Roger Cador
- Cador in 2021

Biographical details
- Born: January 30, 1952 New Roads, Louisiana, U.S.
- Died: June 30, 2026 (aged 74) Baton Rouge, Louisiana, U.S.

Playing career
- 1970–1973: Southern
- Position: OF

Coaching career (HC unless noted)

Baseball
- 1978: Southern (asst.)
- 1985–2017: Southern

Basketball
- 1980–1984: Southern (Asst.)

Head coaching record
- Overall: 913–597–1 (.604)

Accomplishments and honors

Championships
- 14 conference & 2 black national

= Roger Cador =

American college baseball coach (1952–2026)

Roger Cador (January 30, 1952 – June 30, 2026) was an American college baseball coach who served as head coach of the Southern Jaguars baseball team. He was named to that position prior to the 1985 season. He was also a member of a Major League Baseball task force to improve African-American participation in baseball.

==Playing career==
Cador played baseball and basketball at Southern, leading the Jaguars in hitting in his junior season of 1972 at .393. He would be drafted by the Atlanta Braves in the 10th round of the 1973 MLB draft and play five seasons in the Braves organization, reaching Class-AAA in his final season of 1977 as an outfielder.

==Coaching career==
Cador returned to Southern in 1978 as an assistant baseball coach.
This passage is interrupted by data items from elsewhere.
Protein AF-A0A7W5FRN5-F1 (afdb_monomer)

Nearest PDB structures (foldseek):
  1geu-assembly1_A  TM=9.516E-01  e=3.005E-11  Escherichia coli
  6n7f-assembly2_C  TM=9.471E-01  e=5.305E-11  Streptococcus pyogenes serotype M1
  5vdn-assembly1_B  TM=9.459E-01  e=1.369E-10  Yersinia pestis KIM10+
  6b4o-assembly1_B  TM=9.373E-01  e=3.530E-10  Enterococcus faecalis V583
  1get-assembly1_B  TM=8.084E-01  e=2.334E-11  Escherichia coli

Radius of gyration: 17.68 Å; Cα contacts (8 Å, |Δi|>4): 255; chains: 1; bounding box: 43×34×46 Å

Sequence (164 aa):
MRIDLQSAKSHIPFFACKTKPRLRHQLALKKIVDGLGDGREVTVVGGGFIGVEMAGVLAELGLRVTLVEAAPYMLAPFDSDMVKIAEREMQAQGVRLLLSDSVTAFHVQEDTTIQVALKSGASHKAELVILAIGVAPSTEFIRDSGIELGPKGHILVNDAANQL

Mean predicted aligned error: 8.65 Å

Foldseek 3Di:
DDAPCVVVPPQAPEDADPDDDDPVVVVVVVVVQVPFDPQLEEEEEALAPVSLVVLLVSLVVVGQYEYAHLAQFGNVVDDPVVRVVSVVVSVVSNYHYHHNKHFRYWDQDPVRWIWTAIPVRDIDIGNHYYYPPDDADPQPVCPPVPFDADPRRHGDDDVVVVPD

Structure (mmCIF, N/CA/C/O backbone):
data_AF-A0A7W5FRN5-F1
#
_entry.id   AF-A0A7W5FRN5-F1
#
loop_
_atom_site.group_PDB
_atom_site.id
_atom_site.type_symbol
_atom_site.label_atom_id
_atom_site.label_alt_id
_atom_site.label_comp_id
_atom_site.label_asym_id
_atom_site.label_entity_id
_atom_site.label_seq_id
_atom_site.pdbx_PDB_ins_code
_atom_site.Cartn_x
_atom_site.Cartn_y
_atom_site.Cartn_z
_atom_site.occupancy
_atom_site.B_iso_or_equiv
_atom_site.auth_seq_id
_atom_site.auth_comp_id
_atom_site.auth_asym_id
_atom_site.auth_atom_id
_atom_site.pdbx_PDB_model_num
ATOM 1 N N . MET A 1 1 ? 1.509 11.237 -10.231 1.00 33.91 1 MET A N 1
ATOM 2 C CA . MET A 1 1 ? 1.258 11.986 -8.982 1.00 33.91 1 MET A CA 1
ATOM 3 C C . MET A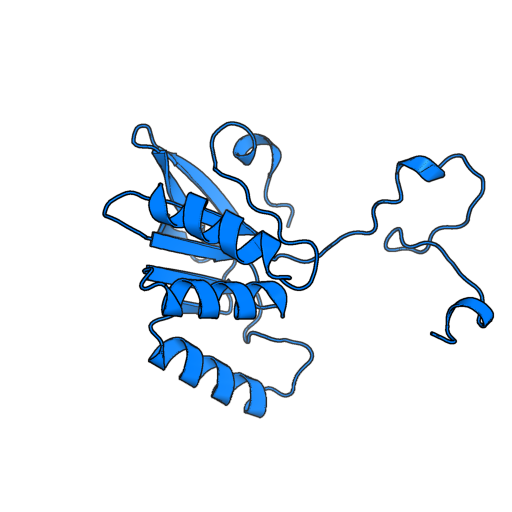 1 1 ? 2.388 11.639 -8.021 1.00 33.91 1 MET A C 1
ATOM 5 O O . MET A 1 1 ? 2.484 10.484 -7.633 1.00 33.91 1 MET A O 1
ATOM 9 N N . ARG A 1 2 ? 3.331 12.556 -7.766 1.00 36.66 2 ARG A N 1
ATOM 10 C CA . ARG A 1 2 ? 4.405 12.335 -6.782 1.00 36.66 2 ARG A CA 1
ATOM 11 C C . ARG A 1 2 ? 3.825 12.690 -5.416 1.00 36.66 2 ARG A C 1
ATOM 13 O O . ARG A 1 2 ? 3.538 13.857 -5.189 1.00 36.66 2 ARG A O 1
ATOM 20 N N . ILE A 1 3 ? 3.615 11.698 -4.553 1.00 45.66 3 ILE A N 1
ATOM 21 C CA . ILE A 1 3 ? 3.457 11.959 -3.119 1.00 45.66 3 ILE A CA 1
ATOM 22 C C . ILE A 1 3 ? 4.783 12.582 -2.680 1.00 45.66 3 ILE A C 1
ATOM 24 O O . ILE A 1 3 ? 5.842 12.004 -2.949 1.00 45.66 3 ILE A O 1
ATOM 28 N N . ASP A 1 4 ? 4.745 13.777 -2.098 1.00 43.22 4 ASP A N 1
ATOM 29 C CA . ASP A 1 4 ? 5.951 14.430 -1.600 1.00 43.22 4 ASP A CA 1
ATOM 30 C C . ASP A 1 4 ? 6.461 13.682 -0.361 1.00 43.22 4 ASP A C 1
ATOM 32 O O . ASP A 1 4 ? 6.067 13.926 0.775 1.00 43.22 4 ASP A O 1
ATOM 36 N N . LEU A 1 5 ? 7.327 12.701 -0.609 1.00 42.06 5 LEU A N 1
ATOM 37 C CA . LEU A 1 5 ? 7.962 11.884 0.418 1.00 42.06 5 LEU A CA 1
ATOM 38 C C . LEU A 1 5 ? 9.079 12.637 1.156 1.00 42.06 5 LEU A C 1
ATOM 40 O O . LEU A 1 5 ? 9.675 12.059 2.063 1.00 42.06 5 LEU A O 1
ATOM 44 N N . GLN A 1 6 ? 9.428 13.872 0.769 1.00 41.12 6 GLN A N 1
ATOM 45 C CA . GLN A 1 6 ? 10.503 14.615 1.430 1.00 41.12 6 GLN A CA 1
ATOM 46 C C . GLN A 1 6 ? 10.060 15.173 2.788 1.00 41.12 6 GLN A C 1
ATOM 48 O O . GLN A 1 6 ? 10.853 15.124 3.726 1.00 41.12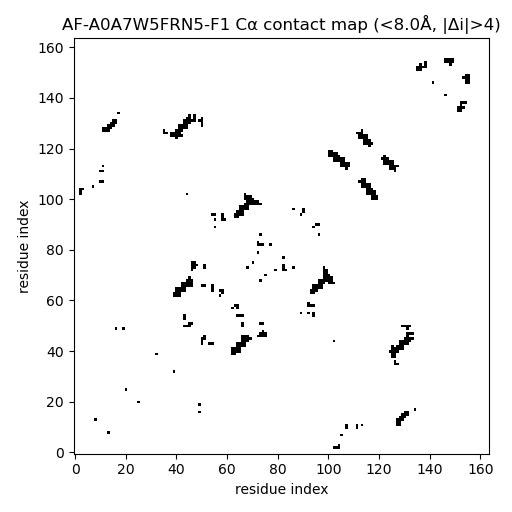 6 GLN A O 1
ATOM 53 N N . SER A 1 7 ? 8.797 15.589 2.943 1.00 35.22 7 SER A N 1
ATOM 54 C CA . SER A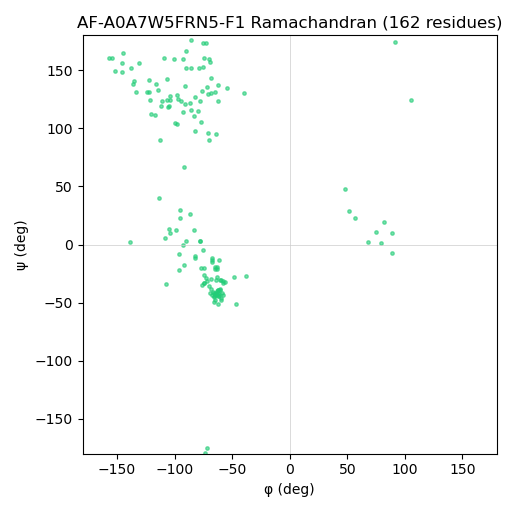 1 7 ? 8.262 16.030 4.245 1.00 35.22 7 SER A CA 1
ATOM 55 C C . SER A 1 7 ? 7.996 14.868 5.217 1.00 35.22 7 SER A C 1
ATOM 57 O O . SER A 1 7 ? 8.084 15.038 6.429 1.00 35.22 7 SER A O 1
ATOM 59 N N . ALA A 1 8 ? 7.744 13.665 4.692 1.00 37.34 8 ALA A N 1
ATOM 60 C CA . ALA A 1 8 ? 7.415 12.462 5.462 1.00 37.34 8 ALA A CA 1
ATOM 61 C C . ALA A 1 8 ? 8.627 11.787 6.141 1.00 37.34 8 ALA A C 1
ATOM 63 O O . ALA A 1 8 ? 8.464 11.007 7.078 1.00 37.34 8 ALA A O 1
ATOM 64 N N . LYS A 1 9 ? 9.854 12.056 5.675 1.00 33.69 9 LYS A N 1
ATOM 65 C CA . LYS A 1 9 ? 11.069 11.335 6.105 1.00 33.69 9 LYS A CA 1
ATOM 66 C C . LYS A 1 9 ? 11.581 11.694 7.500 1.00 33.69 9 LYS A C 1
ATOM 68 O O . LYS A 1 9 ? 12.361 10.923 8.046 1.00 33.69 9 LYS A O 1
ATOM 73 N N . SER A 1 10 ? 11.203 12.841 8.058 1.00 35.12 10 SER A N 1
ATOM 74 C CA . SER A 1 10 ? 11.774 13.321 9.324 1.00 35.12 10 SER A CA 1
ATOM 75 C C . SER A 1 10 ? 10.990 12.901 10.573 1.00 35.12 10 SER A C 1
ATOM 77 O O . SER A 1 10 ? 11.564 12.951 11.654 1.00 35.12 10 SER A O 1
ATOM 79 N N . HIS A 1 11 ? 9.727 12.468 10.448 1.00 35.00 11 HIS A N 1
ATOM 80 C CA . HIS A 1 11 ? 8.830 12.278 11.605 1.00 35.00 11 HIS A CA 1
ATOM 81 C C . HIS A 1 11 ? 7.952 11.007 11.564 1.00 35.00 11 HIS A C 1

He moved to assistant basketball coach of the Jaguars in 1980, where he remained four seasons before earning the head coaching job of the baseball team in 1985. Cador's accomplishments include conference championships, 13 SWAC Coach of the Year awards, NCAA regional appearances, and three NCAA play-in appearances. Cador also produced 35 players who played professional, or became coaches, umpires, or scouts, including 23 players drafted from 2001–2004.

He told a story that when he took over as head coach, the Jaguars had virtually no equipment or facilities. He arranged a scrimmage with the Braves, then managed by his friend Dusty Baker, and returned to Baton Rouge with a truck full of equipment for his team. He also spearheaded efforts to build an on-campus stadium, complete with lights, and ground was recently broken on a facility to house space exclusively for the Jaguars baseball team. To increase exposure, he organized the Urban Invitational featuring Historically Black Colleges and Universities televised on MLB Network.

Cador completed his career at Southern with 14 SWAC titles, 11 NCAA tournament appearances, and two black national titles (in 2003 and 2005). He also held the distinctions of having coached the first Golden Spikes Award winner and Dick Howser Trophy to have played at a predominantly black school (Rickie Weeks Jr. in 2003) and the first NCAA Division I tournament game win by a black school.

He was inducted in to the National College Baseball Hall of Fame in 2022.

==Death==
Cador's death at the age of 74 was announced on June 30, 2026. He died at his sister's home in Baton Rouge, two years after having undergone surgery for a brain tumor.